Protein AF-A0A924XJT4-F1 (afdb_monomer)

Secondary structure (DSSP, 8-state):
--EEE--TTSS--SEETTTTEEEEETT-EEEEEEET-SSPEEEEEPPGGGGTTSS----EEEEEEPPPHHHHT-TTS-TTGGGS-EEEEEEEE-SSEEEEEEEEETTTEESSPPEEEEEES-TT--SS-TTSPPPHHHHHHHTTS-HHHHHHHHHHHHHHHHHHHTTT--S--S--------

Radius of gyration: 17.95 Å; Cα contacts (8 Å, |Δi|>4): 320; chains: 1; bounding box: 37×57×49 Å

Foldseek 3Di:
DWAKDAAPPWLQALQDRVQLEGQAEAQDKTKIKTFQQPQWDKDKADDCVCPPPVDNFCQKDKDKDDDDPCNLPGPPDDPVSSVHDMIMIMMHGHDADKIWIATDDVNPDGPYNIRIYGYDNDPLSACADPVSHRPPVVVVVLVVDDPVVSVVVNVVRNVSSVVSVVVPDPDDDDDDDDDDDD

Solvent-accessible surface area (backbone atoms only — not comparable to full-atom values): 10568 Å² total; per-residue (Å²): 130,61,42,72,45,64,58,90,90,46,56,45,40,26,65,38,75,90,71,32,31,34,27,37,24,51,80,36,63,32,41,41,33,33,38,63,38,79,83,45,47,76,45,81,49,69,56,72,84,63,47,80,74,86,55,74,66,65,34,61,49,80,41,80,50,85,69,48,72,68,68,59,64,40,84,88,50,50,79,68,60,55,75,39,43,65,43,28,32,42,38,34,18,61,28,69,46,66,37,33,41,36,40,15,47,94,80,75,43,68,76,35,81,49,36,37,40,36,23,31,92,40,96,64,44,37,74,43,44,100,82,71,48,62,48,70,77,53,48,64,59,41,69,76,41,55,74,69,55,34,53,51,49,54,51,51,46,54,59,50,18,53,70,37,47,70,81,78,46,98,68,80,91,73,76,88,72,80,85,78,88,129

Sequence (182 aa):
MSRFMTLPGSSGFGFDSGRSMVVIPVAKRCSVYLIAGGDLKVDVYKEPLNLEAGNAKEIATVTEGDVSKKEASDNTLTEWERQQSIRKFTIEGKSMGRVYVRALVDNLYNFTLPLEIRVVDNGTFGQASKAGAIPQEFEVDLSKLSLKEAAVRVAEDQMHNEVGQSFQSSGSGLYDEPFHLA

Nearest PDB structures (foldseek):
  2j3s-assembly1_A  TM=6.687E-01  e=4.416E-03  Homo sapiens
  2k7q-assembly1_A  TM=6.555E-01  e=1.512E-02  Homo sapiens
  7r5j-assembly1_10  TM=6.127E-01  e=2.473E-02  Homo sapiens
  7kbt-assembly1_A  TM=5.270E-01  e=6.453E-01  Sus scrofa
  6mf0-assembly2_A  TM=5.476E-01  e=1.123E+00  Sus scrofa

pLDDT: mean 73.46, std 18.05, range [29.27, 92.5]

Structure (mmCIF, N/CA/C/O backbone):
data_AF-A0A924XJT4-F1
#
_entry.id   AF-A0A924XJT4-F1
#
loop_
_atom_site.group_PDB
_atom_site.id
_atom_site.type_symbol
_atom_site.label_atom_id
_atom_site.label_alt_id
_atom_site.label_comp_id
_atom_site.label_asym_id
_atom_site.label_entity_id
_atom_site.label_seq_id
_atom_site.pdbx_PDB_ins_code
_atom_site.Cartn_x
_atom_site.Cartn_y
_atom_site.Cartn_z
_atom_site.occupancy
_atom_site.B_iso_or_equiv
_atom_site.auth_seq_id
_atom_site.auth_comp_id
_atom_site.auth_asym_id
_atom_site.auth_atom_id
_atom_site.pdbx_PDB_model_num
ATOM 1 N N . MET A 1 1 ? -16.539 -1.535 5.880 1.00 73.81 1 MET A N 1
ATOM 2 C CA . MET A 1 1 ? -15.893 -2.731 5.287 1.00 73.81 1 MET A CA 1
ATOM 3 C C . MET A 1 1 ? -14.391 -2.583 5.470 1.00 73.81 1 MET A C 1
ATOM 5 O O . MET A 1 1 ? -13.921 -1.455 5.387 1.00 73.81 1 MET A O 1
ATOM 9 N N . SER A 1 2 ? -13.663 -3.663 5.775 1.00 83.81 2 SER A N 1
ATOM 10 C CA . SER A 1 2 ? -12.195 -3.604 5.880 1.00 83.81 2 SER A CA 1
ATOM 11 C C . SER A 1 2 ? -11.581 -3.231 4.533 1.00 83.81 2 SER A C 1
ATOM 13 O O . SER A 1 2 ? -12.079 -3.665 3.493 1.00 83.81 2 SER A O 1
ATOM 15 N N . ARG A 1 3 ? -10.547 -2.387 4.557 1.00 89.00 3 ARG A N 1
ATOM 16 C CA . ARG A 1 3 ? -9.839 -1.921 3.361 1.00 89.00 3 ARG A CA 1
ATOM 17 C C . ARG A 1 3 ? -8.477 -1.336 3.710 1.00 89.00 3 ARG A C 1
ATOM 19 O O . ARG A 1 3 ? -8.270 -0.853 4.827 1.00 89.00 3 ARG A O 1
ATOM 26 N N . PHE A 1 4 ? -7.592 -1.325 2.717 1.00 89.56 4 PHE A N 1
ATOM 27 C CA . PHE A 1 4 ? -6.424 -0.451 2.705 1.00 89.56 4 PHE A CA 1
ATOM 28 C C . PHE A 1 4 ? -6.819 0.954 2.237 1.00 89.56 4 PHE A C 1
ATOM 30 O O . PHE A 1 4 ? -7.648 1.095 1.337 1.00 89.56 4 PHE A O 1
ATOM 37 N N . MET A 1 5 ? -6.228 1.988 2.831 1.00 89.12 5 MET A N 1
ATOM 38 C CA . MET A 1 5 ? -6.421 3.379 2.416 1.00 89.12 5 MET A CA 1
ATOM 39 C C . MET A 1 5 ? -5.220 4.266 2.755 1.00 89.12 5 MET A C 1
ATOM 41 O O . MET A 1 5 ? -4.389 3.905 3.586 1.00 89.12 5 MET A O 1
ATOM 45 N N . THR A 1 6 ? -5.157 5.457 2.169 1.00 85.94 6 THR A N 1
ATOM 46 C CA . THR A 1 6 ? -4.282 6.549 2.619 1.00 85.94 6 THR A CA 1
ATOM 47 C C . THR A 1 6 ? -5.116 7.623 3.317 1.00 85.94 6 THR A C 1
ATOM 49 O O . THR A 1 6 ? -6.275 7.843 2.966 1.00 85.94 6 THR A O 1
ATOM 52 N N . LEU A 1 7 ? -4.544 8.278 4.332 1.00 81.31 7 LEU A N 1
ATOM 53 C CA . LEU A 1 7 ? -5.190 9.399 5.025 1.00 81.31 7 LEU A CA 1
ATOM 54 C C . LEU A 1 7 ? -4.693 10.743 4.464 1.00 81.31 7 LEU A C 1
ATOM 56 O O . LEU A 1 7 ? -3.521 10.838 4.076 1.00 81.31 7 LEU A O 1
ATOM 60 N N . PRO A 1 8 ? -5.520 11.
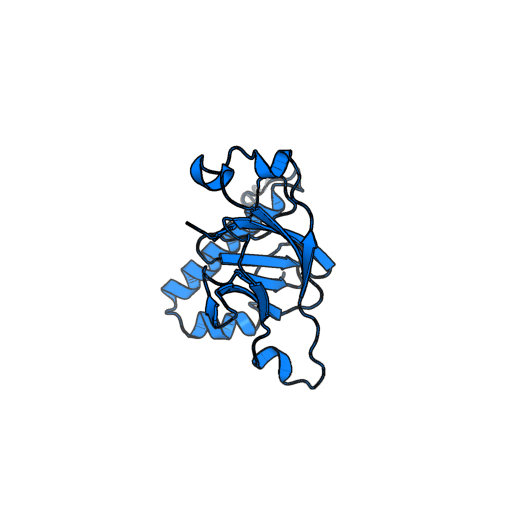803 4.445 1.00 67.50 8 PRO A N 1
ATOM 61 C CA . PRO A 1 8 ? -5.086 13.128 4.007 1.00 67.50 8 PRO A CA 1
ATOM 62 C C . PRO A 1 8 ? -3.883 13.643 4.808 1.00 67.50 8 PRO A C 1
ATOM 64 O O . PRO A 1 8 ? -3.838 13.547 6.034 1.00 67.50 8 PRO A O 1
ATOM 67 N N . GLY A 1 9 ? -2.883 14.198 4.120 1.00 62.78 9 GLY A N 1
ATOM 68 C CA . GLY A 1 9 ? -1.664 14.713 4.756 1.00 62.78 9 GLY A CA 1
ATOM 69 C C . GLY A 1 9 ? -0.688 13.639 5.257 1.00 62.78 9 GLY A C 1
ATOM 70 O O . GLY A 1 9 ? 0.379 13.986 5.764 1.00 62.78 9 GLY A O 1
ATOM 71 N N . SER A 1 10 ? -1.005 12.349 5.093 1.00 63.53 10 SER A N 1
ATOM 72 C CA . SER A 1 10 ? 0.024 11.306 5.075 1.00 63.53 10 SER A CA 1
ATOM 73 C C . SER A 1 10 ? 0.842 11.431 3.783 1.00 63.53 10 SER A C 1
ATOM 75 O O . SER A 1 10 ? 0.377 12.024 2.810 1.00 63.53 10 SER A O 1
ATOM 77 N N . SER A 1 11 ? 2.061 10.882 3.732 1.00 61.50 11 SER A N 1
ATOM 78 C CA . SER A 1 11 ? 2.885 10.854 2.508 1.00 61.50 11 SER A CA 1
ATOM 79 C C . SER A 1 11 ? 2.338 9.874 1.449 1.00 61.50 11 SER A C 1
ATOM 81 O O . SER A 1 11 ? 3.086 9.108 0.845 1.00 61.50 11 SER A O 1
ATOM 83 N N . GLY A 1 12 ? 1.014 9.827 1.288 1.00 56.22 12 GLY A N 1
ATOM 84 C CA . GLY A 1 12 ? 0.271 8.942 0.404 1.00 56.22 12 GLY A CA 1
ATOM 85 C C . GLY A 1 12 ? 0.358 9.417 -1.037 1.00 56.22 12 GLY A C 1
ATOM 86 O O . GLY A 1 12 ? -0.563 10.044 -1.545 1.00 56.22 12 GLY A O 1
ATOM 87 N N . PHE A 1 13 ? 1.475 9.125 -1.691 1.00 67.56 13 PHE A N 1
ATOM 88 C CA . PHE A 1 13 ? 1.615 9.322 -3.127 1.00 67.56 13 PHE A CA 1
ATOM 89 C C . PHE A 1 13 ? 1.022 8.127 -3.890 1.00 67.56 13 PHE A C 1
ATOM 91 O O . PHE A 1 13 ? 1.187 6.987 -3.459 1.00 67.56 13 PHE A O 1
ATOM 98 N N . GLY A 1 14 ? 0.337 8.385 -5.011 1.00 72.62 14 GLY A N 1
ATOM 99 C CA . GLY A 1 14 ? -0.022 7.363 -6.003 1.00 72.62 14 GLY A CA 1
ATOM 100 C C . GLY A 1 14 ? -0.986 6.264 -5.539 1.00 72.62 14 GLY A C 1
ATOM 101 O O . GLY A 1 14 ? -0.932 5.162 -6.084 1.00 72.62 14 GLY A O 1
ATOM 102 N N . PHE A 1 15 ? -1.827 6.512 -4.526 1.00 82.62 15 PHE A N 1
ATOM 103 C CA . PHE A 1 15 ? -2.819 5.534 -4.069 1.00 82.62 15 PHE A CA 1
ATOM 104 C C . PHE A 1 15 ? -4.097 5.581 -4.912 1.00 82.62 15 PHE A C 1
ATOM 106 O O . PHE A 1 15 ? -4.776 6.603 -4.978 1.00 82.62 15 PHE A O 1
ATOM 113 N N . ASP A 1 16 ? -4.450 4.440 -5.493 1.00 80.19 16 ASP A N 1
ATOM 114 C CA . ASP A 1 16 ? -5.704 4.189 -6.186 1.00 80.19 16 ASP A CA 1
ATOM 115 C C . ASP A 1 16 ? -6.570 3.252 -5.335 1.00 80.19 16 ASP A C 1
ATOM 117 O O . ASP A 1 16 ? -6.304 2.052 -5.194 1.00 80.19 16 ASP A O 1
ATOM 121 N N . SER A 1 17 ? -7.628 3.822 -4.759 1.00 80.50 17 SER A N 1
ATOM 122 C CA . SER A 1 17 ? -8.557 3.083 -3.901 1.00 80.50 17 SER A CA 1
ATOM 123 C C . SER A 1 17 ? -9.442 2.093 -4.661 1.00 80.50 17 SER A C 1
ATOM 125 O O . SER A 1 17 ? -9.830 1.080 -4.082 1.00 80.50 17 SER A O 1
ATOM 127 N N . GLY A 1 18 ? -9.732 2.345 -5.943 1.00 77.88 18 GLY A N 1
ATOM 128 C CA . GLY A 1 18 ? -10.546 1.459 -6.776 1.00 77.88 18 GLY A CA 1
ATOM 129 C C . GLY A 1 18 ? -9.812 0.167 -7.127 1.00 77.88 18 GLY A C 1
ATOM 130 O O . GLY A 1 18 ? -10.425 -0.896 -7.186 1.00 77.88 18 GLY A O 1
ATOM 131 N N . ARG A 1 19 ? -8.487 0.244 -7.291 1.00 78.44 19 ARG A N 1
ATOM 132 C CA . ARG A 1 19 ? -7.624 -0.914 -7.576 1.00 78.44 19 ARG A CA 1
ATOM 133 C C . ARG A 1 19 ? -6.951 -1.522 -6.348 1.00 78.44 19 ARG A C 1
ATOM 135 O O . ARG A 1 19 ? -6.305 -2.553 -6.483 1.00 78.44 19 ARG A O 1
ATOM 142 N N . SER A 1 20 ? -7.076 -0.896 -5.175 1.00 86.94 20 SER A N 1
ATOM 143 C CA . SER A 1 20 ? -6.236 -1.188 -4.004 1.00 86.94 20 SER A CA 1
ATOM 144 C C . SER A 1 20 ? -4.760 -1.248 -4.400 1.00 86.94 20 SER A C 1
ATOM 146 O O . SER A 1 20 ? -4.079 -2.255 -4.240 1.00 86.94 20 SER A O 1
ATOM 148 N N . MET A 1 21 ? -4.271 -0.157 -4.982 1.00 86.94 21 MET A N 1
ATOM 149 C CA . MET A 1 21 ? -2.925 -0.086 -5.536 1.00 86.94 21 MET A CA 1
ATOM 150 C C . MET A 1 21 ? -2.233 1.184 -5.054 1.00 86.94 21 MET A C 1
ATOM 152 O O . MET A 1 21 ? -2.857 2.234 -4.949 1.00 86.94 21 MET A O 1
ATOM 156 N N . VAL A 1 22 ? -0.936 1.107 -4.783 1.00 86.88 22 VAL A N 1
ATOM 157 C CA . VAL A 1 22 ? -0.091 2.259 -4.482 1.00 86.88 22 VAL A CA 1
ATOM 158 C C . VAL A 1 22 ? 1.121 2.275 -5.403 1.00 86.88 22 VAL A C 1
ATOM 160 O O . VAL A 1 22 ? 1.789 1.256 -5.583 1.00 86.88 22 VAL A O 1
ATOM 163 N N . VAL A 1 23 ? 1.406 3.435 -5.991 1.00 83.69 23 VAL A N 1
ATOM 164 C CA . VAL A 1 23 ? 2.590 3.660 -6.825 1.00 83.69 23 VAL A CA 1
ATOM 165 C C . VAL A 1 23 ? 3.588 4.529 -6.071 1.00 83.69 23 VAL A C 1
ATOM 167 O O . VAL A 1 23 ? 3.268 5.639 -5.648 1.00 83.69 23 VAL A O 1
ATOM 170 N N . ILE A 1 24 ? 4.808 4.026 -5.893 1.00 84.38 24 ILE A N 1
ATOM 171 C CA . ILE A 1 24 ? 5.848 4.670 -5.085 1.00 84.38 24 ILE A CA 1
ATOM 172 C C . ILE A 1 24 ? 7.152 4.722 -5.890 1.00 84.38 24 ILE A C 1
ATOM 174 O O . ILE A 1 24 ? 7.563 3.709 -6.450 1.00 84.38 24 ILE A O 1
ATOM 178 N N . PRO A 1 25 ? 7.864 5.857 -5.938 1.00 83.25 25 PRO A N 1
ATOM 179 C CA . PRO A 1 25 ? 9.166 5.906 -6.571 1.00 83.25 25 PRO A CA 1
ATOM 180 C C . PRO A 1 25 ? 10.223 5.167 -5.750 1.00 83.25 25 PRO A C 1
ATOM 182 O O . PRO A 1 25 ? 10.130 5.067 -4.522 1.00 83.25 25 PRO A O 1
ATOM 185 N N . VAL A 1 26 ? 11.283 4.711 -6.410 1.00 84.19 26 VAL A N 1
ATOM 186 C CA . VAL A 1 26 ? 12.469 4.184 -5.723 1.00 84.19 26 VAL A CA 1
ATOM 187 C C . VAL A 1 26 ? 12.982 5.197 -4.683 1.00 84.19 26 VAL A C 1
ATOM 189 O O . VAL A 1 26 ? 13.007 6.407 -4.916 1.00 84.19 26 VAL A O 1
ATOM 192 N N . ALA A 1 27 ? 13.369 4.691 -3.508 1.00 86.19 27 ALA A N 1
ATOM 193 C CA . ALA A 1 27 ? 13.840 5.443 -2.343 1.00 86.19 27 ALA A CA 1
ATOM 194 C C . ALA A 1 27 ? 12.821 6.426 -1.729 1.00 86.19 27 ALA A C 1
ATOM 196 O O . ALA A 1 27 ? 13.188 7.283 -0.918 1.00 86.19 27 ALA
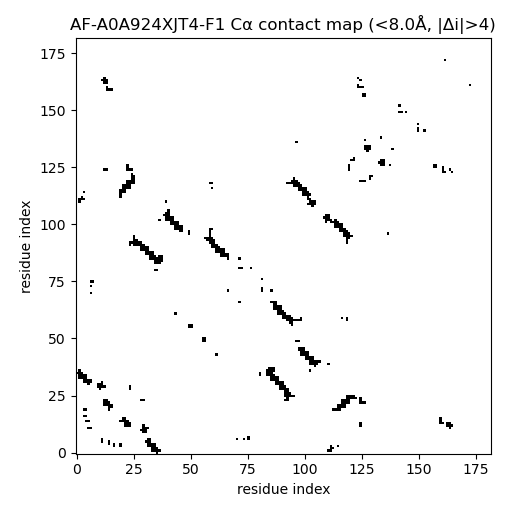 A O 1
ATOM 197 N N . LYS A 1 28 ? 11.534 6.319 -2.081 1.00 86.31 28 LYS A N 1
ATOM 198 C CA . LYS A 1 28 ? 10.449 7.078 -1.445 1.00 86.31 28 LYS A CA 1
ATOM 199 C C . LYS A 1 28 ? 9.634 6.203 -0.505 1.00 86.31 28 LYS A C 1
ATOM 201 O O . LYS A 1 28 ? 9.646 4.975 -0.592 1.00 86.31 28 LYS A O 1
ATOM 206 N N . ARG A 1 29 ? 8.935 6.872 0.415 1.00 88.69 29 ARG A N 1
ATOM 207 C CA . ARG A 1 29 ? 8.091 6.244 1.431 1.00 88.69 29 ARG A CA 1
ATOM 208 C C . ARG A 1 29 ? 6.662 6.752 1.366 1.00 88.69 29 ARG A C 1
ATOM 210 O O . ARG A 1 29 ? 6.451 7.961 1.264 1.00 88.69 29 ARG A O 1
ATOM 217 N N . CYS A 1 30 ? 5.704 5.854 1.542 1.00 87.06 30 CYS A N 1
ATOM 218 C CA . CYS A 1 30 ? 4.305 6.204 1.758 1.00 87.06 30 CYS A CA 1
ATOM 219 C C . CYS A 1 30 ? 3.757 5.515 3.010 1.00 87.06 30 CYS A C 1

□ □ □

WHAT THE TASK REQUIRES —
There is a run of lines above from the one with "Structure (mmCIF, N/CA/C/O" to the one with "ATOM 1 N N ."; print exactly that run, both ends included, and nothing else.

OUTPUT OF THE TASK —
Structure (mmCIF, N/CA/C/O backbone):
data_AF-A0A924XJT4-F1
#
_entry.id   AF-A0A924XJT4-F1
#
loop_
_atom_site.group_PDB
_atom_site.id
_atom_site.type_symbol
_atom_site.label_atom_id
_atom_site.label_alt_id
_atom_site.label_comp_id
_atom_site.label_asym_id
_atom_site.label_entity_id
_atom_site.label_seq_id
_atom_site.pdbx_PDB_ins_code
_atom_site.Cartn_x
_atom_site.Cartn_y
_atom_site.Cartn_z
_atom_site.occupancy
_atom_site.B_iso_or_equiv
_atom_site.auth_seq_id
_atom_site.auth_comp_id
_atom_site.auth_asym_id
_atom_site.auth_atom_id
_atom_site.pdbx_PDB_model_num
ATOM 1 N N . MET A 1 1 ? -16.539 -1.535 5.880 1.00 73.81 1 MET A N 1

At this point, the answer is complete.